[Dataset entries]

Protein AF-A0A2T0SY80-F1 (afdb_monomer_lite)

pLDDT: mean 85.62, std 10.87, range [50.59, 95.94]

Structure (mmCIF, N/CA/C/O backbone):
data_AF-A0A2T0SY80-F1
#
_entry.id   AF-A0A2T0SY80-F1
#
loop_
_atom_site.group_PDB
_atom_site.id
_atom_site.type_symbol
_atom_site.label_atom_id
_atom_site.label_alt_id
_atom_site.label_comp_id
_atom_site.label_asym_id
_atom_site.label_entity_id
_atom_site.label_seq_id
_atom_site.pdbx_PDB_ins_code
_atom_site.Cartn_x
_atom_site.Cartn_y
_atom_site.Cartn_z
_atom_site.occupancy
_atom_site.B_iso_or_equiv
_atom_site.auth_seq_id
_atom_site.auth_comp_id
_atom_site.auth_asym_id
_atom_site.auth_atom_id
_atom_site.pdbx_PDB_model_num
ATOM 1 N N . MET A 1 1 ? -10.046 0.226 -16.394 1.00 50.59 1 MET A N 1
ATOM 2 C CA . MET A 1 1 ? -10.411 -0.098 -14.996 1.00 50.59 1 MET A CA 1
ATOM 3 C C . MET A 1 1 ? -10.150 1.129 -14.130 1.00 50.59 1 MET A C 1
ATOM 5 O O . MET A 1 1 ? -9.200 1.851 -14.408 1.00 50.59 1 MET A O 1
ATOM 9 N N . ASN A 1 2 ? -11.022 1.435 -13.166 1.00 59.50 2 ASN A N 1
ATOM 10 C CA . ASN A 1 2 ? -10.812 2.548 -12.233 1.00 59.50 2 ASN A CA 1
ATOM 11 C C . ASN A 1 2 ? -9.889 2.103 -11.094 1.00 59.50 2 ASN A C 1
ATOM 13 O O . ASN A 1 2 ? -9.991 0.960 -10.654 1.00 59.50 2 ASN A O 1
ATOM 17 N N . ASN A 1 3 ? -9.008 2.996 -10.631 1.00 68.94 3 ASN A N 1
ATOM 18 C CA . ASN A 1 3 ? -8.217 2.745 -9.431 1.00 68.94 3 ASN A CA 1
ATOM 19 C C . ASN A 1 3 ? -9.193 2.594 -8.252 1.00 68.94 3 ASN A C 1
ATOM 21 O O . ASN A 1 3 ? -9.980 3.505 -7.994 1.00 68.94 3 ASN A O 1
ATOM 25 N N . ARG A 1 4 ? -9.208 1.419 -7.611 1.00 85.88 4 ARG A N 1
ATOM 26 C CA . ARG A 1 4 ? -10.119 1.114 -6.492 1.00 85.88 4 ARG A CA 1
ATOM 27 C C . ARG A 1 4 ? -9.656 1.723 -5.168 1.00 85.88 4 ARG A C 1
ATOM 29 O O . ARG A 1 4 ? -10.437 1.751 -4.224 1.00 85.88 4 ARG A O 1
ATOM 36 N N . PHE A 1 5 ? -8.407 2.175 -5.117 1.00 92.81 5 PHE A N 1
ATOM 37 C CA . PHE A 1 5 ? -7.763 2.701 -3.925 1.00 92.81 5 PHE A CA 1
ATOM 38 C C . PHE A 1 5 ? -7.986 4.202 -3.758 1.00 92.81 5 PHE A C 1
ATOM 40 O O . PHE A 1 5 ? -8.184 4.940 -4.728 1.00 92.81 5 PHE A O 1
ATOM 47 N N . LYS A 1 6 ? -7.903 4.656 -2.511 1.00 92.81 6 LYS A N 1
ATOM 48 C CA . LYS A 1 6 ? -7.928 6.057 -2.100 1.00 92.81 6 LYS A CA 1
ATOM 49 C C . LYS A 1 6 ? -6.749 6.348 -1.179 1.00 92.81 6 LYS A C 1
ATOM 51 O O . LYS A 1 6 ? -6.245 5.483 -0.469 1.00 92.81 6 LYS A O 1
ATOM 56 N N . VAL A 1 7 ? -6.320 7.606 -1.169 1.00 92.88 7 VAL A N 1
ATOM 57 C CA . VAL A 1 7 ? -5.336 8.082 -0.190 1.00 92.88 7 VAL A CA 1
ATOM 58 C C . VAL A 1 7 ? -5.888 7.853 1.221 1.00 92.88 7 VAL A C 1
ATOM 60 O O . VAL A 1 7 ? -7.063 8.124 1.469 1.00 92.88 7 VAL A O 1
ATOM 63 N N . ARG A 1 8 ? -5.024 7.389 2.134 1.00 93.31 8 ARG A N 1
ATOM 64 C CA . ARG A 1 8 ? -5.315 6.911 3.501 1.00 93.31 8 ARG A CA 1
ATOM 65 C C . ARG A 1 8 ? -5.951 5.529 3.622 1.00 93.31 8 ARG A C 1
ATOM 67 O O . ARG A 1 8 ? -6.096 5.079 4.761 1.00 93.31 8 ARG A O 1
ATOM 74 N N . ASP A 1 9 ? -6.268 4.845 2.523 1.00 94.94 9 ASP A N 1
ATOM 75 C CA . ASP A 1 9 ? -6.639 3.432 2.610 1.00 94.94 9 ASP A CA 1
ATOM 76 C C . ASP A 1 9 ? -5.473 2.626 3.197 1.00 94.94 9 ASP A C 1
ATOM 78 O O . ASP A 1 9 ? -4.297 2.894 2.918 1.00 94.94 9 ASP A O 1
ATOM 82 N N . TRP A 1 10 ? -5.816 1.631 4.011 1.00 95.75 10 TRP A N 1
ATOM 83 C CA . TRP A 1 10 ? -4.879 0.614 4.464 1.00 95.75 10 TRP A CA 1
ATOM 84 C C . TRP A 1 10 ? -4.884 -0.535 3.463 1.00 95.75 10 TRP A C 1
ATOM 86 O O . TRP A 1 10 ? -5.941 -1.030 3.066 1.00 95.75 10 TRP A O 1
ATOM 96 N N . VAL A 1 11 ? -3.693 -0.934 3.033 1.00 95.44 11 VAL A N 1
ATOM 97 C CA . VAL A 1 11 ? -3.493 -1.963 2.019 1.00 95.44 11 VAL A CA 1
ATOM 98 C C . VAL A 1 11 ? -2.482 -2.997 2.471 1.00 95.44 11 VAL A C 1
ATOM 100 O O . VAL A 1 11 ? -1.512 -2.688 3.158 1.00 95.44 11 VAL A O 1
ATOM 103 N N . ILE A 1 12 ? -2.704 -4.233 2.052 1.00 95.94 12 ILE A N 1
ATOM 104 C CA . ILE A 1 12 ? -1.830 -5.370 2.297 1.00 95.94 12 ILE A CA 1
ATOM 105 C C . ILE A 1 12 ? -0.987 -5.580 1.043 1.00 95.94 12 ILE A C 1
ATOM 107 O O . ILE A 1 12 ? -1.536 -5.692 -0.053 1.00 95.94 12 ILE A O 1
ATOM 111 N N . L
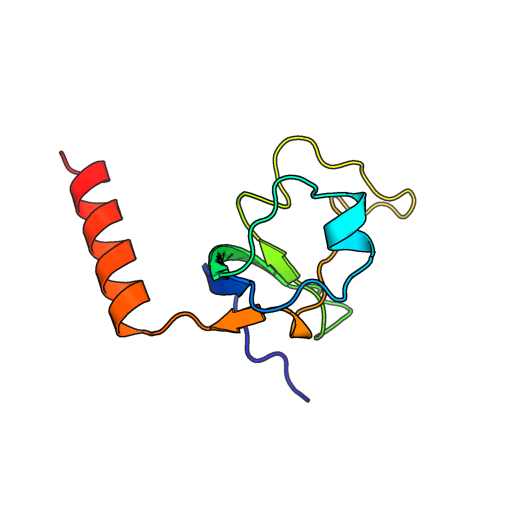EU A 1 13 ? 0.336 -5.648 1.193 1.00 95.06 13 LEU A N 1
ATOM 112 C CA . LEU A 1 13 ? 1.225 -6.046 0.102 1.00 95.06 13 LEU A CA 1
ATOM 113 C C . LEU A 1 13 ? 1.120 -7.565 -0.100 1.00 95.06 13 LEU A C 1
ATOM 115 O O . LEU A 1 13 ? 1.608 -8.332 0.726 1.00 95.06 13 LEU A O 1
ATOM 119 N N . VAL A 1 14 ? 0.474 -8.016 -1.170 1.00 95.81 14 VAL A N 1
ATOM 120 C CA . VAL A 1 14 ? 0.185 -9.443 -1.409 1.00 95.81 14 VAL A CA 1
ATOM 121 C C . VAL A 1 14 ? 1.123 -10.102 -2.418 1.00 95.81 14 VAL A C 1
ATOM 123 O O . VAL A 1 14 ? 1.264 -11.323 -2.398 1.00 95.81 14 VAL A O 1
ATOM 126 N N . ALA A 1 15 ? 1.792 -9.312 -3.258 1.00 94.12 15 ALA A N 1
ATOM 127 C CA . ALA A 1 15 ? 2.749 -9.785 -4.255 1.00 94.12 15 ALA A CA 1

[YOUR INSTRUCTIONS]
Write down, word for word, the lines above from the one containing "ATOM 103 N N" through the one containing "ATOM 111 N N . L", both ends included.

[FINISHED EXERCISE]
ATOM 103 N N . ILE A 1 12 ? -2.704 -4.233 2.052 1.00 95.94 12 ILE A N 1
ATOM 104 C CA . ILE A 1 12 ? -1.830 -5.370 2.297 1.00 95.94 12 ILE A CA 1
ATOM 105 C C . ILE A 1 12 ? -0.987 -5.580 1.043 1.00 95.94 12 ILE A C 1
ATOM 107 O O . ILE A 1 12 ? -1.536 -5.692 -0.053 1.00 95.94 12 ILE A O 1
ATOM 111 N N . L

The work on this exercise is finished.